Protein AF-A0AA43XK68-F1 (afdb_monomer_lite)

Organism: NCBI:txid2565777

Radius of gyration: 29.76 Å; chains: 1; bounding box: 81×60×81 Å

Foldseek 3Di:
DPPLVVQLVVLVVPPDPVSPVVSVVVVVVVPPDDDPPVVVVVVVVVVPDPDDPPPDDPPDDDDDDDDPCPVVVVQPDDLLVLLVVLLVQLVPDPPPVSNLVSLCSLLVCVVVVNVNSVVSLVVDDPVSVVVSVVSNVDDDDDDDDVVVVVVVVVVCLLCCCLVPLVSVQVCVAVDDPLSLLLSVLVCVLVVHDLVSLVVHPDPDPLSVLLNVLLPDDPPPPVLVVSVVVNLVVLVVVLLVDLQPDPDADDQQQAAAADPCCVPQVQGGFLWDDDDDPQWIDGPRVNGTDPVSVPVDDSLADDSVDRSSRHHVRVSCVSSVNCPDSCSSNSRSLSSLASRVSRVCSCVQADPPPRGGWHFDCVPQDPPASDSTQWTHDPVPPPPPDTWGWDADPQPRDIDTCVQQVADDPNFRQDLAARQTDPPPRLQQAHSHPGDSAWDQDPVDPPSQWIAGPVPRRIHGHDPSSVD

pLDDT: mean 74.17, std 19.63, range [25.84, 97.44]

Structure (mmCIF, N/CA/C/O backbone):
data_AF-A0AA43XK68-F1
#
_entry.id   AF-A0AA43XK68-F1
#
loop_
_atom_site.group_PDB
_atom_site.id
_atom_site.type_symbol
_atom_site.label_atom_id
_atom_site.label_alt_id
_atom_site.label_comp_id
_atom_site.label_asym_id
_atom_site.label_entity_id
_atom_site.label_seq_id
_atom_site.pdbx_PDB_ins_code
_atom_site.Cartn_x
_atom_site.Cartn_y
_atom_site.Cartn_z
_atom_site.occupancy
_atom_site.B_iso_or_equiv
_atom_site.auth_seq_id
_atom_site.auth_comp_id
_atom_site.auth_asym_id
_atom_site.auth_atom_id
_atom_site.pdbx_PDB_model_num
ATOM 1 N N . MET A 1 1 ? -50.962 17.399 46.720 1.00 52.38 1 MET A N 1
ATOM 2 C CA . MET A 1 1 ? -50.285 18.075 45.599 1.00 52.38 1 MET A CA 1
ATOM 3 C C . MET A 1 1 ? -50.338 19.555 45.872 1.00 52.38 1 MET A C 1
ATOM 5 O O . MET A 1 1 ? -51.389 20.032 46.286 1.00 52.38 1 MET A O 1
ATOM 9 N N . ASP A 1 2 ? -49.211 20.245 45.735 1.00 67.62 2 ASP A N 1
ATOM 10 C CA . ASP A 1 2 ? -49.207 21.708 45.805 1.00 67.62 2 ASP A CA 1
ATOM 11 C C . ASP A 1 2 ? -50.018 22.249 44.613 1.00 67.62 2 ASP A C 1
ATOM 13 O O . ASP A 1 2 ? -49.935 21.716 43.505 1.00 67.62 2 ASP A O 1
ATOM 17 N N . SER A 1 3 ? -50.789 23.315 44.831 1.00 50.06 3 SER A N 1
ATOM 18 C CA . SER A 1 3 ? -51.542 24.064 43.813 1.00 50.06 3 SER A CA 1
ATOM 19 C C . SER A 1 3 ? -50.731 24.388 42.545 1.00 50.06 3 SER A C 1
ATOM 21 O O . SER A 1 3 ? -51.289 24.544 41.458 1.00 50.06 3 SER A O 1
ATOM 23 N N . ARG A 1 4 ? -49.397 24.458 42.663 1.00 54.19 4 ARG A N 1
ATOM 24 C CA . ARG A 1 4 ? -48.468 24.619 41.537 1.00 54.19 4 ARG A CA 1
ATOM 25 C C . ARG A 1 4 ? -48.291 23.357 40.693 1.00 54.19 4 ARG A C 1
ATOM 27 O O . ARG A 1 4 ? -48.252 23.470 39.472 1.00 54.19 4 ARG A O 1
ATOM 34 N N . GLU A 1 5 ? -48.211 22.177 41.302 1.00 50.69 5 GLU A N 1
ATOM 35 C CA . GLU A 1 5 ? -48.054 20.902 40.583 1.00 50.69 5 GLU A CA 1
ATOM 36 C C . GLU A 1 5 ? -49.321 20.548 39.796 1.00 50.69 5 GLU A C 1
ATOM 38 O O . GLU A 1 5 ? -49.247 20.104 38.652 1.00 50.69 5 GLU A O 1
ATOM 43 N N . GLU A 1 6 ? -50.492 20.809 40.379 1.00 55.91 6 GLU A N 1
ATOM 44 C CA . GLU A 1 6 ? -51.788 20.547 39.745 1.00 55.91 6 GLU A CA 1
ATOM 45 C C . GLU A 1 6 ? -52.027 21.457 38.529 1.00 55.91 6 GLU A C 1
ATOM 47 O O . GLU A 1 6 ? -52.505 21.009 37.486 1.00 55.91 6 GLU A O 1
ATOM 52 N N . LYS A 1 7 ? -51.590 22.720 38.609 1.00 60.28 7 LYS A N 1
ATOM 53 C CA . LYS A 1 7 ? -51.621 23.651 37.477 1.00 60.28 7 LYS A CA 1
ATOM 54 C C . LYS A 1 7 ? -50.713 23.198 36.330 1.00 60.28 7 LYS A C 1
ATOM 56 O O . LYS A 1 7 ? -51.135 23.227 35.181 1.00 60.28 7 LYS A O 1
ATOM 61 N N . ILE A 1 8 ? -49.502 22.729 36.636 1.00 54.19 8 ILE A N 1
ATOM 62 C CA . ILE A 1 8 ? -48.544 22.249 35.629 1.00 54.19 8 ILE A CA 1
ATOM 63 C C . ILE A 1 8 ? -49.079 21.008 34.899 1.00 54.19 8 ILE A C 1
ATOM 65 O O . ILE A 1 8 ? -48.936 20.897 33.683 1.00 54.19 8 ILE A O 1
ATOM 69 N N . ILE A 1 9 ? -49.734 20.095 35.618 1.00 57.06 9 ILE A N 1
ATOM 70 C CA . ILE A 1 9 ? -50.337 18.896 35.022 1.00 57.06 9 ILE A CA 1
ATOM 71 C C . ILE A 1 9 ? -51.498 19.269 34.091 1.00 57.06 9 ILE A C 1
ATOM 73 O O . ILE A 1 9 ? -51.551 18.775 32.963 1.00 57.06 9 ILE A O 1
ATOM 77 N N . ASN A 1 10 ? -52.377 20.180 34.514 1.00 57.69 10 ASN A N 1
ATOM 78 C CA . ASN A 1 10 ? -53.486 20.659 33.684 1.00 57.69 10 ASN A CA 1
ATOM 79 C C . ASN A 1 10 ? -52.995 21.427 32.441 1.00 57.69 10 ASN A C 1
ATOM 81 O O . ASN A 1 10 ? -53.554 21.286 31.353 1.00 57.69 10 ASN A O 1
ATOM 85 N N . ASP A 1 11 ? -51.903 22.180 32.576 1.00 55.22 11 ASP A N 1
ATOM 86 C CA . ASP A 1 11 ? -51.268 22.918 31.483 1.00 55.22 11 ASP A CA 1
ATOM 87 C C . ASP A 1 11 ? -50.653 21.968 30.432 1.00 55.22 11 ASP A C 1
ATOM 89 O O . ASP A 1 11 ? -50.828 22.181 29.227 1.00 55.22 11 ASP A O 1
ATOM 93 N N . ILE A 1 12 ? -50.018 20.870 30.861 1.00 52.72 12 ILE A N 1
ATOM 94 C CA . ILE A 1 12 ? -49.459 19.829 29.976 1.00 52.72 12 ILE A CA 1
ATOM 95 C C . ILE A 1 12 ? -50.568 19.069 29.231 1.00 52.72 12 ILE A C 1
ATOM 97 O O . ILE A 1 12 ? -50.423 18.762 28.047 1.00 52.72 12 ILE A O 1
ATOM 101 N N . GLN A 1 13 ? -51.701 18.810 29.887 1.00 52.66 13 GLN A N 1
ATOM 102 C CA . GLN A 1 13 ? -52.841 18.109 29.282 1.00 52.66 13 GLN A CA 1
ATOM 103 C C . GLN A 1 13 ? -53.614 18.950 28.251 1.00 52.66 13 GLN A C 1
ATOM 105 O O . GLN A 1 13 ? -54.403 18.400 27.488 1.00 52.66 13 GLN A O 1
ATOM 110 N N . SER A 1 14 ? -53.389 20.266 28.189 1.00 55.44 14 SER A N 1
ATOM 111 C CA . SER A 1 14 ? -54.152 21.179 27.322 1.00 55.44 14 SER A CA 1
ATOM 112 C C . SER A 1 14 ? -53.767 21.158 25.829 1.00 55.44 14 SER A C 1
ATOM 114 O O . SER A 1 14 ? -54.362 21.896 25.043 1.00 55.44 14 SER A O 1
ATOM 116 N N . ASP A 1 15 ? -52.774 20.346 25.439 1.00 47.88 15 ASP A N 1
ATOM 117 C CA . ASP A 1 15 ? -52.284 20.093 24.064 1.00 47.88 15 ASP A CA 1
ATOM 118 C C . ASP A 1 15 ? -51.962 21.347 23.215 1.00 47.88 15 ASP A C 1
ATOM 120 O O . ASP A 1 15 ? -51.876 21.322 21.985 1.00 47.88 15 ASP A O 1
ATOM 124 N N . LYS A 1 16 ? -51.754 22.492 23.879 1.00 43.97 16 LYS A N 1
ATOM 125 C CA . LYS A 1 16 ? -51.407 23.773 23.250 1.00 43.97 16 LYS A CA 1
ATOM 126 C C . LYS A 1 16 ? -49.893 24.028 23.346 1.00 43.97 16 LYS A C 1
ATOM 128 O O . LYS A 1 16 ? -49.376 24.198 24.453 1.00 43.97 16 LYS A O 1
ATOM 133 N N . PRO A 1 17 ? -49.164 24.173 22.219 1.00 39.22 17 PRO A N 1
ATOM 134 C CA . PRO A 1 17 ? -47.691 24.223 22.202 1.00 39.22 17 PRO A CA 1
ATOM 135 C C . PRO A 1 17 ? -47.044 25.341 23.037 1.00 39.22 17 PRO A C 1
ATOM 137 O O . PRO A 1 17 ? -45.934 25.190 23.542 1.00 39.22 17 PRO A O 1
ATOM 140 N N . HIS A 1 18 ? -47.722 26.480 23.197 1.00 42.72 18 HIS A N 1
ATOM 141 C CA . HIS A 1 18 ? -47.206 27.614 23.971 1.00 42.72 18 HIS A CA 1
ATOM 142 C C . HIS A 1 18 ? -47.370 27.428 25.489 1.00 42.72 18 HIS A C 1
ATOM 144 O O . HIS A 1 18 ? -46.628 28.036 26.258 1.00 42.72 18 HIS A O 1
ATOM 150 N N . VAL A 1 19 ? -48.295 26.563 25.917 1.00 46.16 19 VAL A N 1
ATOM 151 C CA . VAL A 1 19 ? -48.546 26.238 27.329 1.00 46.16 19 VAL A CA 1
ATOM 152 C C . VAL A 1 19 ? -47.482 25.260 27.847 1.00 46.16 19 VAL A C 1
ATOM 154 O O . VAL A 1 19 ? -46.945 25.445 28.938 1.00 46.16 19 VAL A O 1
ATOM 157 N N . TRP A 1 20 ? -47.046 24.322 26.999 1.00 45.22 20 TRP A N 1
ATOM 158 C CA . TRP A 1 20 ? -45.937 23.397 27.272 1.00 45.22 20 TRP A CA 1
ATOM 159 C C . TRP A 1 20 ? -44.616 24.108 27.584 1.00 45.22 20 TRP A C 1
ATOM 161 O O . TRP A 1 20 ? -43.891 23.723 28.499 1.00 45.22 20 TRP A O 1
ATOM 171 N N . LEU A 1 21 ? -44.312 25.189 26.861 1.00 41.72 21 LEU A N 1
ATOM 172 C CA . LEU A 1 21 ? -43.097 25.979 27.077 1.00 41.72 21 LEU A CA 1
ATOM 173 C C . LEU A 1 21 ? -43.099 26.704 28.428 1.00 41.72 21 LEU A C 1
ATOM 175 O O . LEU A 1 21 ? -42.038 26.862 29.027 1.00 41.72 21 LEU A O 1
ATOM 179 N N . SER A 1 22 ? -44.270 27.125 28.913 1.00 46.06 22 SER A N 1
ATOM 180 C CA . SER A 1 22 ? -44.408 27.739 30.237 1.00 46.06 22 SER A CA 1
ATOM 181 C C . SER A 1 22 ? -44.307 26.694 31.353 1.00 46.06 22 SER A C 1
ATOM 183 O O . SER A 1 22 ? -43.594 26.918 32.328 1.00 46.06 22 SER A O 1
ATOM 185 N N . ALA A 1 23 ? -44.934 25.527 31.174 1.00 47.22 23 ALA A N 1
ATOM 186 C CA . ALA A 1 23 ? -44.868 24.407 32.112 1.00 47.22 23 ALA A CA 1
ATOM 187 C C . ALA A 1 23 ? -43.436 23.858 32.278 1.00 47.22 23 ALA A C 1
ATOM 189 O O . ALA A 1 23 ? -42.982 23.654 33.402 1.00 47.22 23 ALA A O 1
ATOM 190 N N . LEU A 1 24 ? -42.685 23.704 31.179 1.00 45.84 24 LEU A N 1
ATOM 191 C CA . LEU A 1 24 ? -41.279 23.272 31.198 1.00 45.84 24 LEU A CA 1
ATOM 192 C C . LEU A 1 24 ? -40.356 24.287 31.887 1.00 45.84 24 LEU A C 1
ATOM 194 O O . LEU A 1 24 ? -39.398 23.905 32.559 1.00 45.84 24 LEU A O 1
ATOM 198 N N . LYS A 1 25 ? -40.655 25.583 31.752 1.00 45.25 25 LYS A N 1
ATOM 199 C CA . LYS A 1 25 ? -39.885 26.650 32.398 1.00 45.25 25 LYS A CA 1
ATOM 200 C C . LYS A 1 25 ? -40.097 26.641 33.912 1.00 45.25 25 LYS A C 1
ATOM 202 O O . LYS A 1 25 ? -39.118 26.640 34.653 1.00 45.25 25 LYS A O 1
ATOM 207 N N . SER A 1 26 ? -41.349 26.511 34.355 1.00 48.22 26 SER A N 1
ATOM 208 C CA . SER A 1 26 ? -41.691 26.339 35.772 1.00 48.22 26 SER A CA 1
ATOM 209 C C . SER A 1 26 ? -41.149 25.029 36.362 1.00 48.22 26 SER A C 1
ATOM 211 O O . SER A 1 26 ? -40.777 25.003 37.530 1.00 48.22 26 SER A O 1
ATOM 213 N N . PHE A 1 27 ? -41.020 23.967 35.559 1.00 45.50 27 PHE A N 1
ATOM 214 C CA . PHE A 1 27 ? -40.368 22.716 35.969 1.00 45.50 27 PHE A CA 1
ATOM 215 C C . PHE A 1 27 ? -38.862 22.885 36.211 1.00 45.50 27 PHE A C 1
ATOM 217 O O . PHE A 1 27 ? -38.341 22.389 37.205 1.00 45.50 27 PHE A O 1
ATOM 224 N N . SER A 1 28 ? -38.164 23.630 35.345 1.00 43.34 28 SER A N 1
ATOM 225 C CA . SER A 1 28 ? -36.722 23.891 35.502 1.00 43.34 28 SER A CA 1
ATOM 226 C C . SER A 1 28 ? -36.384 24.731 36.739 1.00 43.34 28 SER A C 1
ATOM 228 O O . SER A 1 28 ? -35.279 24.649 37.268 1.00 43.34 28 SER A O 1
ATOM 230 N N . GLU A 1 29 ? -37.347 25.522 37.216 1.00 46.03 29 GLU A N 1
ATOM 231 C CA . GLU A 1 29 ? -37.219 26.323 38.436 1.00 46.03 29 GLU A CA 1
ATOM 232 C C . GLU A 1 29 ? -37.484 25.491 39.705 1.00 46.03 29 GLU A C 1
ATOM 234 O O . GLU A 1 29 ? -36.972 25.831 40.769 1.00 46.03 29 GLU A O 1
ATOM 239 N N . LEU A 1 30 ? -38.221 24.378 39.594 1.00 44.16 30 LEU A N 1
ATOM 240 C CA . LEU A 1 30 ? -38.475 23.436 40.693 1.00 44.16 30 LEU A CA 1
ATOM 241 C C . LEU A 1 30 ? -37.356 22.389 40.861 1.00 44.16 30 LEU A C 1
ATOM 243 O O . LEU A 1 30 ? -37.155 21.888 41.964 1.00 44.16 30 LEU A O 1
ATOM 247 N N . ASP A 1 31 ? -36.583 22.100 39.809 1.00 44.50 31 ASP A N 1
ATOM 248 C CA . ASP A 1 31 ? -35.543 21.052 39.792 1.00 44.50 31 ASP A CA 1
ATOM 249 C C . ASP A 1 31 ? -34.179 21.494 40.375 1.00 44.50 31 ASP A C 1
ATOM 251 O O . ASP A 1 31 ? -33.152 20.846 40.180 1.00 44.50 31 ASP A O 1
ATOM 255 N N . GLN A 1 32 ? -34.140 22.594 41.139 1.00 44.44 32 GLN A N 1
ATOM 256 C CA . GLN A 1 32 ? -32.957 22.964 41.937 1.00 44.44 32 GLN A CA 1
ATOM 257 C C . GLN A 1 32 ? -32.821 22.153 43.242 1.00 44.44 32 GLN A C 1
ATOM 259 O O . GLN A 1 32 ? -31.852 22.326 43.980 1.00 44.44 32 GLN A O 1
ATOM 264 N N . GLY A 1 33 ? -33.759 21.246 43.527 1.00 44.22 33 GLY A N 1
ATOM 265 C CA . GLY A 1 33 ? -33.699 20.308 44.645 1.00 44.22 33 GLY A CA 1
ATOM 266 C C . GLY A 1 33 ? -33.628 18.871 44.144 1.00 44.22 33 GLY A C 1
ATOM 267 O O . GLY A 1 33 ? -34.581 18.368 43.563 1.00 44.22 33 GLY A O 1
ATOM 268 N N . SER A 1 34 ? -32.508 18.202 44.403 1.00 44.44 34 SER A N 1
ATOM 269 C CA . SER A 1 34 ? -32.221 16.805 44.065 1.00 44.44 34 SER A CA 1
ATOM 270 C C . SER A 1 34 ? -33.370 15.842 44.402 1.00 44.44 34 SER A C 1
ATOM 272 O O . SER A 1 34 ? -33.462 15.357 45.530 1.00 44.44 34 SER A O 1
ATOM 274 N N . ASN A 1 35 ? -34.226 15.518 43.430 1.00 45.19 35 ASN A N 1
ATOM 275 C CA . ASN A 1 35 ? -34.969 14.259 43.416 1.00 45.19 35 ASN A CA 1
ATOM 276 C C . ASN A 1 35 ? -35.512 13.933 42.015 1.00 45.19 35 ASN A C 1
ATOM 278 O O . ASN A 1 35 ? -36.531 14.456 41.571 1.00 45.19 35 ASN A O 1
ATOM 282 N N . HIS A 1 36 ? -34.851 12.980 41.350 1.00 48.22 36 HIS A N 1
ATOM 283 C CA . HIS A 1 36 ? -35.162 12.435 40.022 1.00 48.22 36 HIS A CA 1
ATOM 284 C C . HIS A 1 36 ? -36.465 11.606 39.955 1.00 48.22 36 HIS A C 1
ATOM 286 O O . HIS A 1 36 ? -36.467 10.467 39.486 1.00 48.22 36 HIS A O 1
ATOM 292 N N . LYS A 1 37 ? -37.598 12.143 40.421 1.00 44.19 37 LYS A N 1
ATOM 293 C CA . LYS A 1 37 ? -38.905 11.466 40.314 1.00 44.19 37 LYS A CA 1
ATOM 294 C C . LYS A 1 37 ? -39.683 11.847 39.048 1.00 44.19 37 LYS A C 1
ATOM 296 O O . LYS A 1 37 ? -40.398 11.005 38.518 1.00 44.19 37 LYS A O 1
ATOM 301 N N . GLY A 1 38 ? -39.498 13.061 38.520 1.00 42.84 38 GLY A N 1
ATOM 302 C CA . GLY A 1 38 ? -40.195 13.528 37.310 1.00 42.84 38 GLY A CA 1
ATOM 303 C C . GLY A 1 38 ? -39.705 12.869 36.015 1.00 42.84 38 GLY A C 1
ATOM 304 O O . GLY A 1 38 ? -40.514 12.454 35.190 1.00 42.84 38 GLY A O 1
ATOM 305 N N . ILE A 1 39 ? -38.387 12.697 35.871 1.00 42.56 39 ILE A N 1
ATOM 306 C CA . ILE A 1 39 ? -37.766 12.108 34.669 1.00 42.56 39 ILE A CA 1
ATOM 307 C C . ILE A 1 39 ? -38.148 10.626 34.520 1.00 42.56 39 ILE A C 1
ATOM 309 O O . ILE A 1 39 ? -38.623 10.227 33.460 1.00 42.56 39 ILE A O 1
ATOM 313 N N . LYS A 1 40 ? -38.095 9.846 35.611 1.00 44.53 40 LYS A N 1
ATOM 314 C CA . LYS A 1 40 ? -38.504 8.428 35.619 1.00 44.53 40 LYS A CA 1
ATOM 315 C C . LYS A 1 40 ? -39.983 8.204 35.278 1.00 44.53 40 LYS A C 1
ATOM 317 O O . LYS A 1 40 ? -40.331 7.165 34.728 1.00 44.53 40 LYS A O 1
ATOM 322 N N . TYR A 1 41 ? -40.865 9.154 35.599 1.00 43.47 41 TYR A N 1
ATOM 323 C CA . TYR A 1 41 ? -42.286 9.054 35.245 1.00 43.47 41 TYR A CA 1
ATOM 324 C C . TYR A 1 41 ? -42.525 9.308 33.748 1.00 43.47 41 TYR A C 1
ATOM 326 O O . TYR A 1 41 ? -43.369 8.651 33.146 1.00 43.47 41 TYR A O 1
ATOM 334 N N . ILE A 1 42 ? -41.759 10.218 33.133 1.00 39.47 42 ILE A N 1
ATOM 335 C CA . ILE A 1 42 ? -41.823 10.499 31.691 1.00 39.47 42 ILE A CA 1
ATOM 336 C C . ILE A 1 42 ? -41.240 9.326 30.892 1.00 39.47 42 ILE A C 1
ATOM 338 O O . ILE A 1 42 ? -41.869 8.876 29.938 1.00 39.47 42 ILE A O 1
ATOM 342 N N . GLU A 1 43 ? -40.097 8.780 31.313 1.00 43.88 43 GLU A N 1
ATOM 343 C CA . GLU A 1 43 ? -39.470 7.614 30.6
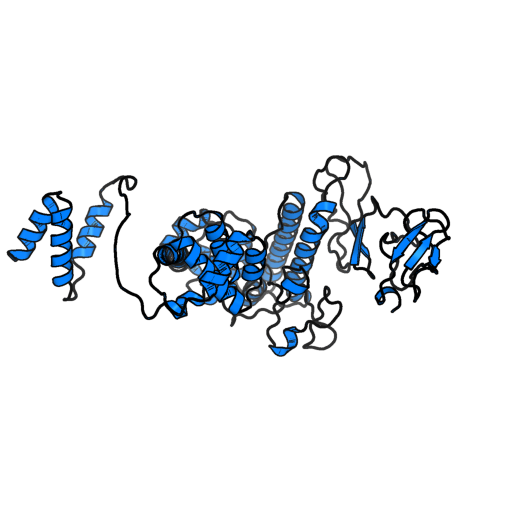72 1.00 43.88 43 GLU A CA 1
ATOM 344 C C . GLU A 1 43 ? -40.399 6.392 30.668 1.00 43.88 43 GLU A C 1
ATOM 346 O O . GLU A 1 43 ? -40.614 5.800 29.613 1.00 43.88 43 GLU A O 1
ATOM 351 N N . ASN A 1 44 ? -41.054 6.098 31.798 1.00 45.62 44 ASN A N 1
ATOM 352 C CA . ASN A 1 44 ? -42.005 4.985 31.903 1.00 45.62 44 ASN A CA 1
ATOM 353 C C . ASN A 1 44 ? -43.289 5.180 31.081 1.00 45.62 44 ASN A C 1
ATOM 355 O O . ASN A 1 44 ? -43.969 4.205 30.779 1.00 45.62 44 ASN A O 1
ATOM 359 N N . LYS A 1 45 ? -43.663 6.420 30.737 1.00 40.72 45 LYS A N 1
ATOM 360 C CA . LYS A 1 45 ? -44.885 6.690 29.963 1.00 40.72 45 LYS A CA 1
ATOM 361 C C . LYS A 1 45 ? -44.639 6.726 28.453 1.00 40.72 45 LYS A C 1
ATOM 363 O O . LYS A 1 45 ? -45.569 6.490 27.688 1.00 40.72 45 LYS A O 1
ATOM 368 N N . PHE A 1 46 ? -43.407 7.011 28.023 1.00 39.59 46 PHE A N 1
ATOM 369 C CA . PHE A 1 46 ? -43.018 7.004 26.608 1.00 39.59 46 PHE A CA 1
ATOM 370 C C . PHE A 1 46 ? -42.584 5.623 26.100 1.00 39.59 46 PHE A C 1
ATOM 372 O O . PHE A 1 46 ? -42.673 5.385 24.898 1.00 39.59 46 PHE A O 1
ATOM 379 N N . SER A 1 47 ? -42.198 4.698 26.985 1.00 40.53 47 SER A N 1
ATOM 380 C CA . SER A 1 47 ? -41.941 3.293 26.633 1.00 40.53 47 SER A CA 1
ATOM 381 C C . SER A 1 47 ? -43.193 2.525 26.179 1.00 40.53 47 SER A C 1
ATOM 383 O O . SER A 1 47 ? -43.059 1.538 25.463 1.00 40.53 47 SER A O 1
ATOM 385 N N . ASP A 1 48 ? -44.396 3.005 26.518 1.00 37.59 48 ASP A N 1
ATOM 386 C CA . ASP A 1 48 ? -45.667 2.311 26.245 1.00 37.59 48 ASP A CA 1
ATOM 387 C C . ASP A 1 48 ? -46.444 2.843 25.024 1.00 37.59 48 ASP A C 1
ATOM 389 O O . ASP A 1 48 ? -47.539 2.361 24.728 1.00 37.59 48 ASP A O 1
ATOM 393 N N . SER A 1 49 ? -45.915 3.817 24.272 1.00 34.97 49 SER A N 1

## [Problem statement]
An exact copy of the lines above, from the one containing "ATOM 202 O O" down to the one containing "ATOM 224 N N" and including both, is the whole answer; retype it and nothing else.

## [Output of the task]
ATOM 202 O O . LYS A 1 25 ? -39.118 26.640 34.653 1.00 45.25 25 LYS A O 1
ATOM 207 N N . SER A 1 26 ? -41.349 26.511 34.355 1.00 48.22 26 SER A N 1
ATOM 208 C CA . SER A 1 26 ? -41.691 26.339 35.772 1.00 48.22 26 SER A CA 1
ATOM 209 C C . SER A 1 26 ? -41.149 25.029 36.362 1.00 48.22 26 SER A C 1
ATOM 211 O O . SER A 1 26 ? -40.777 25.003 37.530 1.00 48.22 26 SER A O 1
ATOM 213 N N . PHE A 1 27 ? -41.020 23.967 35.559 1.00 45.50 27 PHE A N 1
ATOM 214 C CA . PHE A 1 27 ? -40.368 22.716 35.969 1.00 45.50 27 PHE A CA 1
ATOM 215 C C . PHE A 1 27 ? -38.862 22.885 36.211 1.00 45.50 27 PHE A C 1
ATOM 217 O O . PHE A 1 27 ? -38.341 22.389 37.205 1.00 45.50 27 PHE A O 1
ATOM 224 N N . SER A 1 28 ? -38.164 23.630 35.345 1.00 43.34 28 SER A N 1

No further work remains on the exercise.